Un fine settimana “di sangue”. Nelle zone tamil ribelli dello Sri Lanka, tra sabato e domenica sono state registrate 378 vittime. Di queste oltre 100 erano bambini, rimasti uccisi nei bombardamenti lanciati dall’esercito governativo, lo SLA, nella regione nord-orientale. Ma secondo i dati riferiti dalle Tigri Tamil, le Ltte, i ribelli in lotta per la secessione, le cifre sarebbero molto più alte, vicine alle duemila persone nei bombardamenti d’artiglieria dell’esercito regolare. Nel fine settimana è stato un medico che lavora nella zona del conflitto a parlare dei corpi di 378 persone trasportate nel suo ospedale e di altri 1.122 feriti. Secondo la stessa fonte, citata dalla BBC, sembrerebbe che dalle zone sotto controllo del governo sia partito un attacco con armi pesanti contro una zona a maggioranza civile sotto controllo dei ribelli separatisti. Dal canto suo l’esercito di Colombo, che ha rifiutato, di fatto, la tregua proposta dalle Tigri, sostiene invece che a provocare il massacro siano stati gli stessi Tamil, che avrebbero sparato con i mortai sulla popolazione civile allo scopo di incolparne le forze armate.

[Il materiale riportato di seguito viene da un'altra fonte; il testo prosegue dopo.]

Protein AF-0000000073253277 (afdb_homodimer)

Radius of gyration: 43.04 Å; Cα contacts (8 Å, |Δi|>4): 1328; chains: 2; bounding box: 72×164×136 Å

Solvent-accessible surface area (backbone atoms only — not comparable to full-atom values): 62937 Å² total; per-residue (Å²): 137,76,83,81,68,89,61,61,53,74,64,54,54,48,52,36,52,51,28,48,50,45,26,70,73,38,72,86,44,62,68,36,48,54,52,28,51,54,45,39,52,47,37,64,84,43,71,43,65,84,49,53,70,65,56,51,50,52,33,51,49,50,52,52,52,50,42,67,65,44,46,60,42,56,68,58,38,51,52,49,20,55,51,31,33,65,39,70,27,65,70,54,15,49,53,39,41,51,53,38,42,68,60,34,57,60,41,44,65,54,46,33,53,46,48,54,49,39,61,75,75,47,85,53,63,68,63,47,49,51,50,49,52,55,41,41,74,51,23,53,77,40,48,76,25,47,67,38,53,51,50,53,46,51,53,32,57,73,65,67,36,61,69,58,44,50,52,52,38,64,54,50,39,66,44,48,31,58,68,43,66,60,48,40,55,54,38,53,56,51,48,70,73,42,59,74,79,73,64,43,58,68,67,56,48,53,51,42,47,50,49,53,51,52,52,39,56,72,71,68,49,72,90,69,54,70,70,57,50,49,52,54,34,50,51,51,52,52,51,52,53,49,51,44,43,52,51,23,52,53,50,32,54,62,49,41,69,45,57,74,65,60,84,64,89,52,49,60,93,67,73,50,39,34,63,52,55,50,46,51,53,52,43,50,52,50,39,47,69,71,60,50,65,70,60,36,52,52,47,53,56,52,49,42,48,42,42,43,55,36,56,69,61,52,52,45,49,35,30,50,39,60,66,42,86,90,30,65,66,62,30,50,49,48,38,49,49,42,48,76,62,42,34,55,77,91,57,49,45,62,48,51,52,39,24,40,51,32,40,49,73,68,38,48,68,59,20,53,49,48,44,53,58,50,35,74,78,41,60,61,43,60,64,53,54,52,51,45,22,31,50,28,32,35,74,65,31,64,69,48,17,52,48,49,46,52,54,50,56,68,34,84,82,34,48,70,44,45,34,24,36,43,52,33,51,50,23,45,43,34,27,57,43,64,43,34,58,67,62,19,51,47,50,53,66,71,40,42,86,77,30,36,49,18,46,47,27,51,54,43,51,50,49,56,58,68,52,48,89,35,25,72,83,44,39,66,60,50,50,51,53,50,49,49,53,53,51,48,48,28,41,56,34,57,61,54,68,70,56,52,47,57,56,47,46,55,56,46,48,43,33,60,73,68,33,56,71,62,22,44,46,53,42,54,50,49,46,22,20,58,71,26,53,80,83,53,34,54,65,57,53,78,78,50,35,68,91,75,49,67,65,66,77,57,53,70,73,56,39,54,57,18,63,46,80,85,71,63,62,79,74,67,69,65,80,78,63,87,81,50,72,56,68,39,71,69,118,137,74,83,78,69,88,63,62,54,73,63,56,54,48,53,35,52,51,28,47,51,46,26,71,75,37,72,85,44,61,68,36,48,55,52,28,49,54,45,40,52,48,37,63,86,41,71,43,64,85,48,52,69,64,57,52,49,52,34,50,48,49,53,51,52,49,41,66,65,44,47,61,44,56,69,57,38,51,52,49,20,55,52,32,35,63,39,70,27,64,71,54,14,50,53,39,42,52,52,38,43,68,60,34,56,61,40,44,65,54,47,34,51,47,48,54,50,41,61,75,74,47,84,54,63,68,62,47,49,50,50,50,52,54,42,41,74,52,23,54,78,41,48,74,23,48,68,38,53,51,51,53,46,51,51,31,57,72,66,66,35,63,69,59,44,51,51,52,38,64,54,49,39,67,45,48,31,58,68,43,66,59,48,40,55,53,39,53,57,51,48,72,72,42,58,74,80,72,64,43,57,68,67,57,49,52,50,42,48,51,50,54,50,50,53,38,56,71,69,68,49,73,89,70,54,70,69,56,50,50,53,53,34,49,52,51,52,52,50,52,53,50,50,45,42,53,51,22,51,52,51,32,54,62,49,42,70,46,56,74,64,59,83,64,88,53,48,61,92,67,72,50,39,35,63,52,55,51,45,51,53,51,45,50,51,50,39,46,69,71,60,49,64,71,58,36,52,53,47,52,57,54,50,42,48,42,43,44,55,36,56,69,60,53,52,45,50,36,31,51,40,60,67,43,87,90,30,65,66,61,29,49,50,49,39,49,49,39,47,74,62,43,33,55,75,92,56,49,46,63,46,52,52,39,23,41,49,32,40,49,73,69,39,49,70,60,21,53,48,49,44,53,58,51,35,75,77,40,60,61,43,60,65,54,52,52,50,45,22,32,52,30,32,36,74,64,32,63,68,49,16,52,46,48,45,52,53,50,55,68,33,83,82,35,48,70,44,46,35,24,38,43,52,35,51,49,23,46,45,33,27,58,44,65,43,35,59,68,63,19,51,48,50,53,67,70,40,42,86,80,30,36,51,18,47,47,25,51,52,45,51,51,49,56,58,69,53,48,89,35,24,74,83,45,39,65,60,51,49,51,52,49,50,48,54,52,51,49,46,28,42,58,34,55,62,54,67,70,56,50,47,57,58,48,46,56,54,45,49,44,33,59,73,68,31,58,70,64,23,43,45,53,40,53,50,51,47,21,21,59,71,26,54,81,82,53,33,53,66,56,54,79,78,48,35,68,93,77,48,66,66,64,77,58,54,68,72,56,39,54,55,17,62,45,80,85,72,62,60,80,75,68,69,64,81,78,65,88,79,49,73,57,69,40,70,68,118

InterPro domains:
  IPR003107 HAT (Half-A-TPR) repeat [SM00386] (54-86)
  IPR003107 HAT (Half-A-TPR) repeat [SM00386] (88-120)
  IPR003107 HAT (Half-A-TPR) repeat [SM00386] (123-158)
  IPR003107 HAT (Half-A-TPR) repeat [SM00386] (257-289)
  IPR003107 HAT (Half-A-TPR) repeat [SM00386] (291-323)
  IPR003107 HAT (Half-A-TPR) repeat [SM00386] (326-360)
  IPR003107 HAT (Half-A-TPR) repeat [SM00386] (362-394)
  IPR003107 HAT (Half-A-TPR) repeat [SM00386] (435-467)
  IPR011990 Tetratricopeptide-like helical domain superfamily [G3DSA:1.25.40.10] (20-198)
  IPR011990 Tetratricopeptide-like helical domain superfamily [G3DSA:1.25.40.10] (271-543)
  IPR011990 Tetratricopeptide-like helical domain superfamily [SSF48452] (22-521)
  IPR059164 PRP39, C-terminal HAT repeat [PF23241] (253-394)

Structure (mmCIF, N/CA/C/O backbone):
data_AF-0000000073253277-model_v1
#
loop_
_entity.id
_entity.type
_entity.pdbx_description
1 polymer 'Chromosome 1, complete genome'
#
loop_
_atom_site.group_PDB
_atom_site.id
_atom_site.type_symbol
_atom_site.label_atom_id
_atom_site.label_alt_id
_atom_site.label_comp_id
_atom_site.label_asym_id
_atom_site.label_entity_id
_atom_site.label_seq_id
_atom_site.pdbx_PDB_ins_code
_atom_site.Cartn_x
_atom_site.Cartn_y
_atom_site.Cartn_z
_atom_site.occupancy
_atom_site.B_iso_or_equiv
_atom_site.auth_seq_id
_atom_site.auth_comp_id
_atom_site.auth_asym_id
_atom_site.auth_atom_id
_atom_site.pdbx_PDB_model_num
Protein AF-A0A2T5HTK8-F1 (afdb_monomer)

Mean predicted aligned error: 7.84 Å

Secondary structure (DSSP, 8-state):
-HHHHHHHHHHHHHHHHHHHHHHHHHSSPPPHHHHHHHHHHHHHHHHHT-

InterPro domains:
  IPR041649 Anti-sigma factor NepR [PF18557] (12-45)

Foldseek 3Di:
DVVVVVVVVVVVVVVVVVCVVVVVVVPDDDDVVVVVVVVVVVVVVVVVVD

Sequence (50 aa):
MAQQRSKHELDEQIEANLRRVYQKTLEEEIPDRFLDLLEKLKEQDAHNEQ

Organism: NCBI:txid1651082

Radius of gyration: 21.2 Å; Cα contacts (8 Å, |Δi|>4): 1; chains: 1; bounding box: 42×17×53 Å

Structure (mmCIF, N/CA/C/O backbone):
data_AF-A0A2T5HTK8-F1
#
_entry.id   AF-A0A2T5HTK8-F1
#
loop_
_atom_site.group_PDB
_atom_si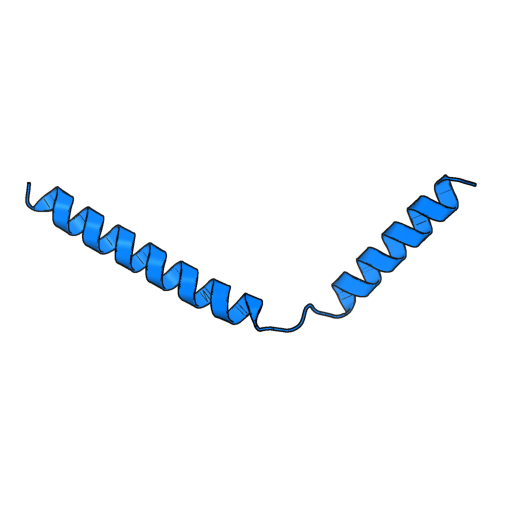te.id
_atom_site.type_symbol
_atom_site.label_atom_id
_atom_site.label_alt_id
_atom_site.label_comp_id
_atom_site.label_asym_id
_atom_site.label_entity_id
_atom_site.label_seq_id
_atom_site.pdbx_PDB_ins_code
_atom_site.Cartn_x
_atom_site.Cartn_y
_atom_site.Cartn_z
_atom_site.occupancy
_atom_site.B_iso_or_equiv
_atom_site.auth_seq_id
_atom_site.auth_comp_id
_atom_site.auth_asym_id
_atom_site.auth_atom_id
_atom_site.pdbx_PDB_model_num
ATOM 1 N N . MET A 1 1 ? 30.795 9.415 -20.722 1.00 61.59 1 MET A N 1
ATOM 2 C CA . MET A 1 1 ? 29.550 10.000 -21.273 1.00 61.59 1 MET A CA 1
ATOM 3 C C . MET A 1 1 ? 28.521 8.946 -21.699 1.00 61.59 1 MET A C 1
ATOM 5 O O . MET A 1 1 ? 27.386 9.066 -21.270 1.00 61.59 1 MET A O 1
ATOM 9 N N . ALA A 1 2 ? 28.869 7.908 -22.478 1.00 66.94 2 ALA A N 1
ATOM 10 C CA . ALA A 1 2 ? 27.905 6.875 -22.911 1.00 66.94 2 ALA A CA 1
ATOM 11 C C . ALA A 1 2 ? 27.370 5.990 -21.761 1.00 66.94 2 ALA A C 1
ATOM 13 O O . ALA A 1 2 ? 26.164 5.846 -21.614 1.00 66.94 2 ALA A O 1
ATOM 14 N N . GLN A 1 3 ? 28.252 5.505 -20.877 1.00 67.56 3 GLN A N 1
ATOM 15 C CA . GLN A 1 3 ? 27.891 4.658 -19.725 1.00 67.56 3 GLN A CA 1
ATOM 16 C C . GLN A 1 3 ? 26.854 5.299 -18.783 1.00 67.56 3 GLN A C 1
ATOM 18 O O . GLN A 1 3 ? 26.040 4.616 -18.171 1.00 67.56 3 GLN A O 1
ATOM 23 N N . GLN A 1 4 ? 26.906 6.626 -18.646 1.00 70.44 4 GLN A N 1
ATOM 24 C CA . GLN A 1 4 ? 26.054 7.379 -17.728 1.00 70.44 4 GLN A CA 1
ATOM 25 C C . GLN A 1 4 ? 24.654 7.612 -18.311 1.00 70.44 4 GLN A C 1
ATOM 27 O O . GLN A 1 4 ? 23.693 7.639 -17.552 1.00 70.44 4 GLN A O 1
ATOM 32 N N . ARG A 1 5 ? 24.527 7.696 -19.646 1.00 72.38 5 ARG A N 1
ATOM 33 C CA . ARG A 1 5 ? 23.223 7.722 -20.330 1.00 72.38 5 ARG A CA 1
ATOM 34 C C . ARG A 1 5 ? 22.505 6.381 -20.213 1.00 72.38 5 ARG A C 1
ATOM 36 O O . ARG A 1 5 ? 21.361 6.363 -19.792 1.00 72.38 5 ARG A O 1
ATOM 43 N N . SER A 1 6 ? 23.210 5.271 -20.441 1.00 74.38 6 SER A N 1
ATOM 44 C CA . SER A 1 6 ? 22.611 3.934 -20.321 1.00 74.38 6 SER A CA 1
ATOM 45 C C . SER A 1 6 ? 22.139 3.618 -18.899 1.00 74.38 6 SER A C 1
ATOM 47 O O . SER A 1 6 ? 21.151 2.914 -18.722 1.00 74.38 6 SER A O 1
ATOM 49 N N . LYS A 1 7 ? 22.823 4.151 -17.877 1.00 81.75 7 LYS A N 1
ATOM 50 C CA . LYS A 1 7 ? 22.373 4.037 -16.48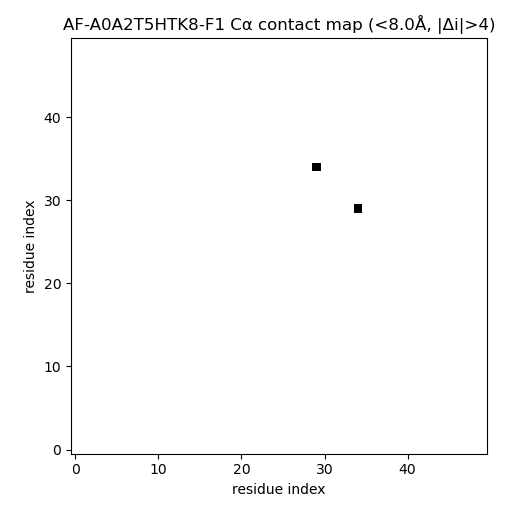5 1.00 81.75 7 LYS A CA 1
ATOM 51 C C . LYS A 1 7 ? 21.117 4.874 -16.216 1.00 81.75 7 LYS A C 1
ATOM 53 O O . LYS A 1 7 ? 20.197 4.368 -15.594 1.00 81.75 7 LYS A O 1
ATOM 58 N N . HIS A 1 8 ? 21.057 6.100 -16.736 1.00 86.25 8 HIS A N 1
ATOM 59 C CA . HIS A 1 8 ? 19.870 6.952 -16.627 1.00 86.25 8 HIS A CA 1
ATOM 60 C C . HIS A 1 8 ? 18.646 6.322 -17.308 1.00 86.25 8 HIS A C 1
ATOM 62 O O . HIS A 1 8 ? 17.584 6.248 -16.706 1.00 86.25 8 HIS A O 1
ATOM 68 N N . GLU A 1 9 ? 18.810 5.791 -18.523 1.00 88.38 9 GLU A N 1
ATOM 69 C CA . GLU A 1 9 ? 17.729 5.109 -19.251 1.00 88.38 9 GLU A CA 1
ATOM 70 C C . GLU A 1 9 ? 17.222 3.860 -18.511 1.00 88.38 9 GLU A C 1
ATOM 72 O O . GLU A 1 9 ? 16.035 3.541 -18.575 1.00 88.38 9 GLU A O 1
ATOM 77 N N . LEU A 1 10 ? 18.108 3.145 -17.807 1.00 89.44 10 LEU A N 1
ATOM 78 C CA . LEU A 1 10 ? 17.732 2.005 -16.971 1.00 89.44 10 LEU A CA 1
ATOM 79 C C . LEU A 1 10 ? 16.967 2.454 -15.718 1.00 89.44 10 LEU A C 1
ATOM 81 O O . LEU A 1 10 ? 15.938 1.862 -15.393 1.00 89.44 10 LEU A O 1
ATOM 85 N N . ASP A 1 11 ? 17.443 3.498 -15.040 1.00 91.56 11 ASP A N 1
ATOM 86 C CA . ASP A 1 11 ? 16.803 4.046 -13.842 1.00 91.56 11 ASP A CA 1
ATOM 87 C C . ASP A 1 11 ? 15.388 4.574 -14.165 1.00 91.56 11 ASP A C 1
ATOM 89 O O . ASP A 1 11 ? 14.436 4.262 -13.445 1.00 91.56 11 ASP A O 1
ATOM 93 N N . GLU A 1 12 ? 15.208 5.262 -15.299 1.00 93.31 12 GLU A N 1
ATOM 94 C CA . GLU A 1 12 ? 13.893 5.725 -15.777 1.00 93.31 12 GLU A CA 1
ATOM 95 C C . GLU A 1 12 ? 12.931 4.563 -16.065 1.00 93.31 12 GLU A C 1
ATOM 97 O O . GLU A 1 12 ? 11.746 4.622 -15.725 1.00 93.31 12 GLU A O 1
ATOM 102 N N . GLN A 1 13 ? 13.426 3.474 -16.660 1.00 92.81 13 GLN A N 1
ATOM 103 C CA . GLN A 1 13 ? 12.614 2.279 -16.905 1.00 92.81 13 GLN A CA 1
ATOM 104 C C . GLN A 1 13 ? 12.208 1.584 -15.603 1.00 92.81 13 GLN A C 1
ATOM 106 O O . GLN A 1 13 ? 11.070 1.121 -15.479 1.00 92.81 13 GLN A O 1
ATOM 111 N N . ILE A 1 14 ? 13.113 1.505 -14.624 1.00 92.81 14 ILE A N 1
ATOM 112 C CA . ILE A 1 14 ? 12.809 0.947 -13.301 1.00 92.81 14 ILE A CA 1
ATOM 113 C C . ILE A 1 14 ? 11.718 1.783 -12.633 1.00 92.81 14 ILE A C 1
ATOM 115 O O . ILE A 1 14 ? 10.724 1.229 -12.160 1.00 92.81 14 ILE A O 1
ATOM 119 N N . GLU A 1 15 ? 11.859 3.106 -12.652 1.00 93.88 15 GLU A N 1
ATOM 120 C CA . GLU A 1 15 ? 10.878 4.017 -12.075 1.00 93.88 15 GLU A CA 1
ATOM 121 C C . GLU A 1 15 ? 9.504 3.882 -12.746 1.00 93.88 15 GLU A C 1
ATOM 123 O O . GLU A 1 15 ? 8.487 3.765 -12.056 1.00 93.88 15 GLU A O 1
ATOM 128 N N . ALA A 1 16 ? 9.459 3.838 -14.079 1.00 93.69 16 ALA A N 1
ATOM 129 C CA . ALA A 1 16 ? 8.215 3.672 -14.826 1.00 93.69 16 ALA A CA 1
ATOM 130 C C . ALA A 1 16 ? 7.508 2.350 -14.480 1.00 93.69 16 ALA A C 1
ATOM 132 O O . ALA A 1 16 ? 6.290 2.326 -14.277 1.00 93.69 16 ALA A O 1
ATOM 133 N N . ASN A 1 17 ? 8.269 1.259 -14.358 1.00 93.94 17 ASN A N 1
ATOM 134 C CA . ASN A 1 17 ? 7.724 -0.043 -13.983 1.00 93.94 17 ASN A CA 1
ATOM 135 C C . ASN A 1 17 ? 7.194 -0.050 -12.543 1.00 93.94 17 ASN A C 1
ATOM 137 O O . ASN A 1 17 ? 6.088 -0.541 -12.311 1.00 93.94 17 ASN A O 1
ATOM 141 N N . LEU A 1 18 ? 7.929 0.534 -11.590 1.00 94.06 18 LEU A N 1
ATOM 142 C CA . LEU A 1 18 ? 7.479 0.661 -10.201 1.00 94.06 18 LEU A CA 1
ATOM 143 C C . LEU A 1 18 ? 6.187 1.480 -10.115 1.00 94.06 18 LEU A C 1
ATOM 145 O O . LEU A 1 18 ? 5.209 1.016 -9.531 1.00 94.06 18 LEU A O 1
ATOM 149 N N . ARG A 1 19 ? 6.144 2.655 -10.756 1.00 91.94 19 ARG A N 1
ATOM 150 C CA . ARG A 1 19 ? 4.945 3.508 -10.797 1.00 91.94 19 ARG A CA 1
ATOM 151 C C . ARG A 1 19 ? 3.736 2.756 -11.347 1.00 91.94 19 ARG A C 1
ATOM 153 O O . ARG A 1 19 ? 2.666 2.834 -10.754 1.00 91.94 19 ARG A O 1
ATOM 160 N N . ARG A 1 20 ? 3.905 1.993 -12.432 1.00 90.06 20 ARG A N 1
ATOM 161 C CA . ARG A 1 20 ? 2.825 1.203 -13.041 1.00 90.06 20 ARG A CA 1
ATOM 162 C C . ARG A 1 20 ? 2.274 0.133 -12.096 1.00 90.06 20 ARG A C 1
ATOM 164 O O . ARG A 1 20 ? 1.063 -0.064 -12.048 1.00 90.06 20 ARG A O 1
ATOM 171 N N . VAL A 1 21 ? 3.146 -0.562 -11.365 1.00 90.12 21 VAL A N 1
ATOM 172 C CA . VAL A 1 21 ? 2.726 -1.580 -10.388 1.00 90.12 21 VAL A CA 1
ATOM 173 C C . VAL A 1 21 ? 1.936 -0.932 -9.254 1.00 90.12 21 VAL A C 1
ATOM 175 O O . VAL A 1 21 ? 0.827 -1.370 -8.966 1.00 90.12 21 VAL A O 1
ATOM 178 N N . TYR A 1 22 ? 2.460 0.147 -8.669 1.00 87.81 22 TYR A N 1
ATOM 179 C CA . TYR A 1 22 ? 1.785 0.831 -7.565 1.00 87.81 22 TYR A CA 1
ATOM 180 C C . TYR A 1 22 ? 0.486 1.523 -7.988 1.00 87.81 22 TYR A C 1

Secondo quanto riportato dall’agenzia AFP, tra i civili Tamil fuggiti dai bombardamenti, medicati da dottori francesi, ve ne sarebbero anche numerosi feriti da bombe al fosforo. “L’Onu aveva insistentemente messo in guardia dal rischio di un bagno di sangue, mentre vedevamo un costante aumento di morti civili negli ultimi mesi - ha dichiarato ieri mattina il portavoce Onu Gordon Weiss -, gli omicidi su larga scala di civili nel weekend, comprese le morti di oltre 100 bambini, mostrano che il bagno di sangue è diventato una realtà”. A fine novembre 2008 Colombo ha iniziato una feroce campagna militare contro le roccaforti Tamil nel nordest del Paese, in tre mesi di scontri, secondo le stime delle Nazioni Unite aggiornate ad aprile si contano circa 6.500 civili uccisi.
Secondo gli osservatori delle Nazioni Unite, sarebbero ancora circa 50.000 le persone intrappolate nella striscia di tre chilometri quadrati in cui l’esercito di colombo ha stretto i ribelli Tamil nell’atto finale di una guerra cominciata nel lontano 1983.
Rifiutando la propaganda di Colombo secondo cui i bombardamenti sui civili sarebbero stati messi a segno dalle Tigri per poi accollare le vittime al governo cingalese, Selvarasa Pathmanathan, il capo delle relazioni internazionali delle Ltte, il movimento dei ribelli, lunedì ha invitato i governi mondiali a persuadere il governo di Colombo ad evitare una tragedia collettiva che il governo centrale dello Sri Lanka starebbe perseguendo manifestando una chiara volontà genocida. “Le Ltte rifiutano categoricamente ogni accusa da parte del governo dello Sri Lanka e del suo esercito che afferma che i colpi di artiglieria e i bombardamenti siano stati messi a segno dai ribelli”, si legge nel comunicato ufficiale delle Tigri. In questo rimbalzo di accuse e smentite, comunque, a non avere pace sono i civili tamil. Ventisei anni di guerra civile hanno ucciso quasi 70.000 persone e a poco più di un anno dalla volontà unilaterale del governo di Colombo di rinunciare ad una pace mediata con i ribelli, la realtà della minoranza induista dello Sri Lanka è fatta di massacri pressoché quotidiani che non distinguono tra guerriglieri e civili, moltissimi dei quali donne bambini indifesi, che oltre a dover sfuggire alle bombe versano in condizioni umanitarie disperate a causa della mancanza di cibo, acqua, cure mediche di base e strutture protette in grado di accogliere le migliaia di persone in fuga dai combattimenti. Intanto un sito vicino ai ribelli Tamil ha annunciato che il portavoce militare dei separatisti, Ilanthirayan, sarebbe rimasto gravemente ferito negli scontri, anch’egli colpito durante l’attacco sferrato domenica dall’esercito dello Sri Lanka.